# Sound for old dc trains



## cr123890 (Feb 24, 2013)

I'm wandering if there is some kind of sound box that was ever created for the old style dc not DDC I currently run nothing but dc and haven't ventured into DDC yet I would like to stay with dc but I would like sound I think it would change my trains so much 
Thanks
Cr


----------



## rkenney (Aug 10, 2013)

Like this?


----------



## CTValleyRR (Jul 26, 2014)

Looks llike an updated version of what my son has. That one is called a Symphony 77, and it has sounds for both diesel and steam, a couple of choices for each, and half a dozen whistle options under each. It really works very well. The only drawback is that it isn't integrated into the layout, so when you make your loco go faster, you have to manually increase the speed of the sound effect.


----------



## cr123890 (Feb 24, 2013)

Yes that is awesome where can I get that how much do they usually run


----------



## kix662003 (Mar 8, 2013)

I bought mine on eBay. My MRC 312 has worked well for several years. Sound can be amplified through PC sound system, but with peakers are mounted to bottom of layout, the factory volume works okay.


----------



## trains galore (Jul 22, 2013)

That is brilliant!
Perfect for people like me who still run normal dc control...
I want one now


----------



## CTValleyRR (Jul 26, 2014)

Looks like both the 312 and the Symphony 77 are discontinued. That's a shame.

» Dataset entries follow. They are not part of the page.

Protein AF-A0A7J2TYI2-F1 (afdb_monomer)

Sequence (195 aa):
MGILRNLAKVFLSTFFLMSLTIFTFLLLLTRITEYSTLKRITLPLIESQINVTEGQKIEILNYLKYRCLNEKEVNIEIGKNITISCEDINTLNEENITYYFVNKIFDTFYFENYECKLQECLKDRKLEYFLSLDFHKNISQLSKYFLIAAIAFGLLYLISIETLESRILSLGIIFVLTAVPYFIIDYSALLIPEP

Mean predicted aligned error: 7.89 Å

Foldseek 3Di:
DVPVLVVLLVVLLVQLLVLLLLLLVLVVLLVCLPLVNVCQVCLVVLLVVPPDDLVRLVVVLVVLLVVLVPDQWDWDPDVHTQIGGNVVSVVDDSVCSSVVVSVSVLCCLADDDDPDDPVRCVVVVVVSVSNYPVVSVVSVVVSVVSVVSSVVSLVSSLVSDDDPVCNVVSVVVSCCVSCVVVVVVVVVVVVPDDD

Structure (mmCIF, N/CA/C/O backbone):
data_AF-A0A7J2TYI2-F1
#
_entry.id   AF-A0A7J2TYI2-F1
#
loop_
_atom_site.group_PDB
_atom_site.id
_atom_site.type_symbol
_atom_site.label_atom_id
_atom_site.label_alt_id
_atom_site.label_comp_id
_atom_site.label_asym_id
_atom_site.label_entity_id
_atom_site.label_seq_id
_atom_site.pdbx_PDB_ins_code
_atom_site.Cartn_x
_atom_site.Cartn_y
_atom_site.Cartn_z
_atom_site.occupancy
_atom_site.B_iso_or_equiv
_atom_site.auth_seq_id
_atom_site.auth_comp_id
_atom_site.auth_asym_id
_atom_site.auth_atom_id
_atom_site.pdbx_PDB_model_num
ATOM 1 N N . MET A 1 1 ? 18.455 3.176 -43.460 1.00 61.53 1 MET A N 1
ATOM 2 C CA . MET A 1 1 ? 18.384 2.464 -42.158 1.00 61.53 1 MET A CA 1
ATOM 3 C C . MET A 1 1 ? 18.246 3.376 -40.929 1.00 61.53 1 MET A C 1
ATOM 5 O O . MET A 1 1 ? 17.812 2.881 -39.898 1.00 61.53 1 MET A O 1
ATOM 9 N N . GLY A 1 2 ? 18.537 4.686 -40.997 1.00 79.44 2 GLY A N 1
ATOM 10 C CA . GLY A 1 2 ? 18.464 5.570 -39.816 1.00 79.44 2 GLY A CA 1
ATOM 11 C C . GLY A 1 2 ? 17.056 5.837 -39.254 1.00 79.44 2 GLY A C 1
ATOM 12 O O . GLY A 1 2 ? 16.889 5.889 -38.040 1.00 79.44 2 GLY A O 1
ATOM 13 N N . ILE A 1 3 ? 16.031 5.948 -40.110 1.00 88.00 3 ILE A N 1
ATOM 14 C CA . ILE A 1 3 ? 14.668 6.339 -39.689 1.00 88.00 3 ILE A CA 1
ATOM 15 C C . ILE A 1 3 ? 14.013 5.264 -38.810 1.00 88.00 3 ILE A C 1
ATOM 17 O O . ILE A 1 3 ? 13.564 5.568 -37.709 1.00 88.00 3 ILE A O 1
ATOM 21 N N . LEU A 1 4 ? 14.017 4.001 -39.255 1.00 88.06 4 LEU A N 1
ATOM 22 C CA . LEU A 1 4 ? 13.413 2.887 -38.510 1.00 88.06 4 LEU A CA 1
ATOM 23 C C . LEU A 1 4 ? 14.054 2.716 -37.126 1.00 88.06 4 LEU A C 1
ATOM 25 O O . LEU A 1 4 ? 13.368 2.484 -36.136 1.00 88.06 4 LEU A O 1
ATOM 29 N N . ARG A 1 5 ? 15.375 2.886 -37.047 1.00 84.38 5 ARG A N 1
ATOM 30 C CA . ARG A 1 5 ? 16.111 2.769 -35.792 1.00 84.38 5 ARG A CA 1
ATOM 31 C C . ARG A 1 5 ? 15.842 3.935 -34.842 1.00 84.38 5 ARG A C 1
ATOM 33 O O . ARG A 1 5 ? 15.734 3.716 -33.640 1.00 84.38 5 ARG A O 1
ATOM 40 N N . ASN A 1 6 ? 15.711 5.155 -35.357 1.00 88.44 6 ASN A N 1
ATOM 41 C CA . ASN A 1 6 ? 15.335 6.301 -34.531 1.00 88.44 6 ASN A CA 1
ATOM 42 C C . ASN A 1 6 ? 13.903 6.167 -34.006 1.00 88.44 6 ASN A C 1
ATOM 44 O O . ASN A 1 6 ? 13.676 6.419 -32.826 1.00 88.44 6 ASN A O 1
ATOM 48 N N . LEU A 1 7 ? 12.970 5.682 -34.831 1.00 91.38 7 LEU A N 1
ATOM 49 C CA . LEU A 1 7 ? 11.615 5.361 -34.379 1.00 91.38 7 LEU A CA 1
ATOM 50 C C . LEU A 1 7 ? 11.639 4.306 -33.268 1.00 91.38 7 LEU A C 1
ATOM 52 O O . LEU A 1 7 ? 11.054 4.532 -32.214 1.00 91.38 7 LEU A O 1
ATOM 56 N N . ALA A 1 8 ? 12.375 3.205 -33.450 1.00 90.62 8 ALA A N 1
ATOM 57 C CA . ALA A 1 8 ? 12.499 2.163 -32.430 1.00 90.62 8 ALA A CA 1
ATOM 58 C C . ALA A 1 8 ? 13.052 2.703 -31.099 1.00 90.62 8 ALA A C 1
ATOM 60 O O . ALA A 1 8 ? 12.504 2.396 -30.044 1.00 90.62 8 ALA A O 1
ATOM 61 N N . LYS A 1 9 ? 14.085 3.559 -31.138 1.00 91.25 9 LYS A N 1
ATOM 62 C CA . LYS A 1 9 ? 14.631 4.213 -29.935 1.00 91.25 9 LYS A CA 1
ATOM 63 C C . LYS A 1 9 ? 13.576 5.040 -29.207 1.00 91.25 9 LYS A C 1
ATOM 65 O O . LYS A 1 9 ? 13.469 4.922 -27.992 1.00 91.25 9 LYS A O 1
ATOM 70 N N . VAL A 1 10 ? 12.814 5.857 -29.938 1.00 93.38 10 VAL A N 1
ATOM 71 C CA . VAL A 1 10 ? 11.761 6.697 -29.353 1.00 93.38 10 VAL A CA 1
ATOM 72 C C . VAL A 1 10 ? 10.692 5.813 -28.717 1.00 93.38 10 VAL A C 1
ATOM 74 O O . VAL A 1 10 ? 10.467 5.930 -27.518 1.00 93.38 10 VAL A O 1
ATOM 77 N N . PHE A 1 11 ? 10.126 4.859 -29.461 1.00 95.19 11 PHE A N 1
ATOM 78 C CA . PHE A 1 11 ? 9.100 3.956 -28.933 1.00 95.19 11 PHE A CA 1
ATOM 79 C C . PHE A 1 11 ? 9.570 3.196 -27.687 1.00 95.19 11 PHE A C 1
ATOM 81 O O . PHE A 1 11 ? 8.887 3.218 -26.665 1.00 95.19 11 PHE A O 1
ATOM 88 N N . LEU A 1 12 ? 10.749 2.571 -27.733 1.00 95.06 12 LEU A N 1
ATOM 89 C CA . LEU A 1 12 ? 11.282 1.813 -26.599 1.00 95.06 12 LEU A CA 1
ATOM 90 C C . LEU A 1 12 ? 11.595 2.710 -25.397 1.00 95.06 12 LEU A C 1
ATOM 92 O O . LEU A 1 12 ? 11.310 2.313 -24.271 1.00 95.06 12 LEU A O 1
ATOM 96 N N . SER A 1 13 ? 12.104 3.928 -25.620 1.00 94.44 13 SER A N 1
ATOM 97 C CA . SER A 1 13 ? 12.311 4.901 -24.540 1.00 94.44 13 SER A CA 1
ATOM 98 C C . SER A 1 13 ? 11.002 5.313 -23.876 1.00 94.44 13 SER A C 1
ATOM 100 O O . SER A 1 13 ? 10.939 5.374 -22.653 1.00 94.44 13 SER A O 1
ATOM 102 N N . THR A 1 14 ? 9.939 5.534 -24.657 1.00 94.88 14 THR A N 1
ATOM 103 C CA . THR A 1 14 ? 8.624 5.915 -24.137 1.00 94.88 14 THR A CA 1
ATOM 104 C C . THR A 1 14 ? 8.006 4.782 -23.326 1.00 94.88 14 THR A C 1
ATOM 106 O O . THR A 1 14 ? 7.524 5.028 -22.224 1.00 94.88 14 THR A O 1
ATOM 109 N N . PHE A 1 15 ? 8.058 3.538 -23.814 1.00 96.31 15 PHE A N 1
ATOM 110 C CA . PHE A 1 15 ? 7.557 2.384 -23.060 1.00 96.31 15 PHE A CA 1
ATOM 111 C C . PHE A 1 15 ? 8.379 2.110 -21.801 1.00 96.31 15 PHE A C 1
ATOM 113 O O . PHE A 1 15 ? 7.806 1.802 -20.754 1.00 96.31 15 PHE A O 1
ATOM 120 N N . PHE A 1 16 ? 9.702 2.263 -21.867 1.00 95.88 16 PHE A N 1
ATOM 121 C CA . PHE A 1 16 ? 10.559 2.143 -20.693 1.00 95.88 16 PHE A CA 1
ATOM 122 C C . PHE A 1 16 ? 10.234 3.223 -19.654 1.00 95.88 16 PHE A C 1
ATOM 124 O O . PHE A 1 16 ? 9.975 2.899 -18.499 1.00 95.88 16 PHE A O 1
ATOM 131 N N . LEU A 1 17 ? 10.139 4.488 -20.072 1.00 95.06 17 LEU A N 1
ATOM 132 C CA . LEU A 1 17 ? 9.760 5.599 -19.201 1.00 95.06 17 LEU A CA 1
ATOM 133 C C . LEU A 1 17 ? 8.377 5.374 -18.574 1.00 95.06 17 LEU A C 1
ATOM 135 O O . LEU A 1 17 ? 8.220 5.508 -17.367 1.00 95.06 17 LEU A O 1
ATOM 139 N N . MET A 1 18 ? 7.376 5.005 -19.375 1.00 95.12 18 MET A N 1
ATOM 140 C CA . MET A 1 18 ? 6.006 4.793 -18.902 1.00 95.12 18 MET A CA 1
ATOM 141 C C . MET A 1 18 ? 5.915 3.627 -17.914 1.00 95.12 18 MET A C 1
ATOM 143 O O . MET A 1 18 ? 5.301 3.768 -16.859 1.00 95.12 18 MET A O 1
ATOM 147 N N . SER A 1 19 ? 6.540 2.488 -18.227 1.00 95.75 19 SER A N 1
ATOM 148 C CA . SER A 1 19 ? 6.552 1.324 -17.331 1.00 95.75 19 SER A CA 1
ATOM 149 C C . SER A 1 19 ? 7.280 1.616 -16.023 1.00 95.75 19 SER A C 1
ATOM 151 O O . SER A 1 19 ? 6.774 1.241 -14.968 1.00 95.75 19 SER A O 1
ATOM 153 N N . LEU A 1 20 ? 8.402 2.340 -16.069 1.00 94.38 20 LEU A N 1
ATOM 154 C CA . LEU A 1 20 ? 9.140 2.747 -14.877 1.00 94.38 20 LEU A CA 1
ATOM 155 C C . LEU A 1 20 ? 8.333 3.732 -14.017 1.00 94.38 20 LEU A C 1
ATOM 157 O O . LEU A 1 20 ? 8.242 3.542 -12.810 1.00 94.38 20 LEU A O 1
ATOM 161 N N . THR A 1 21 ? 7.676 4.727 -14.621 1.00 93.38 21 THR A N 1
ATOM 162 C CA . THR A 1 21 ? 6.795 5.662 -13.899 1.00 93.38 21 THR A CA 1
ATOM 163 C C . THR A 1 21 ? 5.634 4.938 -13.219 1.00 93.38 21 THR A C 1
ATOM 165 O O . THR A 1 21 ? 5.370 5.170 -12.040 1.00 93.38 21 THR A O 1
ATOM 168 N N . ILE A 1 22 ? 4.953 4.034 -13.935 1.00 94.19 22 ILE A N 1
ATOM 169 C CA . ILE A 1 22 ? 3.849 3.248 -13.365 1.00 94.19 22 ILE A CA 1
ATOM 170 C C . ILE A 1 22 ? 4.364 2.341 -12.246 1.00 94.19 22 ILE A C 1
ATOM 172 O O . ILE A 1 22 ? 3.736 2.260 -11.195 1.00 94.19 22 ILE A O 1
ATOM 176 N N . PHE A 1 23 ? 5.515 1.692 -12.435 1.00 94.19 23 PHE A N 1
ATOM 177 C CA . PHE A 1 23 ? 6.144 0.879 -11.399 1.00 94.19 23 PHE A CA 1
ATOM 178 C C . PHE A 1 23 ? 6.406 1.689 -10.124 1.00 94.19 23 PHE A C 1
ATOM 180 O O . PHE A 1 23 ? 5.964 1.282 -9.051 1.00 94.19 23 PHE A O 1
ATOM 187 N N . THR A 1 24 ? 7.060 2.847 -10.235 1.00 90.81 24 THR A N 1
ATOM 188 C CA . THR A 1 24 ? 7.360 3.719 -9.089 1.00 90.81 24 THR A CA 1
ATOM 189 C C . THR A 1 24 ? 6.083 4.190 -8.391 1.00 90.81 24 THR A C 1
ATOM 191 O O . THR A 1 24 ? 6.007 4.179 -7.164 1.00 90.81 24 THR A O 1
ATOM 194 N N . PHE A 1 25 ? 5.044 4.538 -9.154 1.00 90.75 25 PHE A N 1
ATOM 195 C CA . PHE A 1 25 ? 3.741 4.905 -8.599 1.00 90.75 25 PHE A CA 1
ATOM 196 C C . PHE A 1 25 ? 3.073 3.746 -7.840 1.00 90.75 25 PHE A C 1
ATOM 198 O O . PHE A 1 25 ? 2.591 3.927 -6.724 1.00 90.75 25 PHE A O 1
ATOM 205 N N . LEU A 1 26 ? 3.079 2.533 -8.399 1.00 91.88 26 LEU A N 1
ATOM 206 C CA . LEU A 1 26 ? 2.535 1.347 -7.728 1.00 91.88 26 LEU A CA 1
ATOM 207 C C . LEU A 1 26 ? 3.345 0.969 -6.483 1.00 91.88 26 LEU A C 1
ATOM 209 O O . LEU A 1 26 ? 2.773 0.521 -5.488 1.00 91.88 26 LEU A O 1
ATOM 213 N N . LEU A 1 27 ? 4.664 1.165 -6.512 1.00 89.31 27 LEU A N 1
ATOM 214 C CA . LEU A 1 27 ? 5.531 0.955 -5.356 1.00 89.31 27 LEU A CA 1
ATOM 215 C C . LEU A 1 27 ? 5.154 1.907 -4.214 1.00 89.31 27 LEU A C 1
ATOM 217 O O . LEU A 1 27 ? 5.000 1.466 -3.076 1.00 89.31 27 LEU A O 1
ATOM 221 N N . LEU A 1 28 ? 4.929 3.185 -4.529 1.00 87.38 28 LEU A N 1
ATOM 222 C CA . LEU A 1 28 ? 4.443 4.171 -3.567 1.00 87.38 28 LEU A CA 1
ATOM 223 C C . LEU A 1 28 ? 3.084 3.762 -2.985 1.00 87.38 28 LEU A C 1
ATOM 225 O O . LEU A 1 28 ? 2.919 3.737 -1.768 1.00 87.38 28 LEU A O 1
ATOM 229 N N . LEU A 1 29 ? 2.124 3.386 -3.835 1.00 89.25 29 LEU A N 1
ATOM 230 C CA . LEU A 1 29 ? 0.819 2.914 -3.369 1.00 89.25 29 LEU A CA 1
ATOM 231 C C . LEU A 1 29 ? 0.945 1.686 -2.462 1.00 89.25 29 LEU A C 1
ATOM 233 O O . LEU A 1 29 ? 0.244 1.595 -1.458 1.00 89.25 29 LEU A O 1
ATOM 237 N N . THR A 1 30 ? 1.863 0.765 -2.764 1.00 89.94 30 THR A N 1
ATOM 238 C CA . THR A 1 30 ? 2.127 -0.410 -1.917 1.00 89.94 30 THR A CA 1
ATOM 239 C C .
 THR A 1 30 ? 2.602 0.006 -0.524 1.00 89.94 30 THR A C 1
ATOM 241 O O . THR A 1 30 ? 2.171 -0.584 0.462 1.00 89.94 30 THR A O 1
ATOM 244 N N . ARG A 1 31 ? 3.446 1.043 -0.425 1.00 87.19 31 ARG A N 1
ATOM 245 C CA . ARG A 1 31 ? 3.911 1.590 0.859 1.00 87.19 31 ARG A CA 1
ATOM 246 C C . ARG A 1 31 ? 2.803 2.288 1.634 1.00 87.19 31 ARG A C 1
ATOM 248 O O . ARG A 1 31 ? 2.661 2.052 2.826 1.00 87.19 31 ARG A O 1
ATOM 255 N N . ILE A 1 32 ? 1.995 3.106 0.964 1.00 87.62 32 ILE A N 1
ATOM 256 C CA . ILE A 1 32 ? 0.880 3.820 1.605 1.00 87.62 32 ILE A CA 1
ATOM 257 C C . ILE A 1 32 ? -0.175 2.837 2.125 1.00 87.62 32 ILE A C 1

I do see a symphony 77 on eBay for $60 (bid start price) or $90 (direct sale). I paid around $50 for my son's, so it's going at a premium.

Still, I don't see one anywhere else.


----------



## gator do 65 (Jan 27, 2014)

I googled train sounds and found a bunch of sites that you can download from, you can then make your own sound track! Just a thought!


----------



## MtRR75 (Nov 27, 2013)

gator do 65 said:


> I googled train sounds and found a bunch of sites that you can download from, you can then make your own sound track! Just a thought!


You could upload your sounds into iTunes and play them on a laptop. Just put aliases of the sounds into a folder, leave the folder open, and just double-click on what you want when you want it.


----------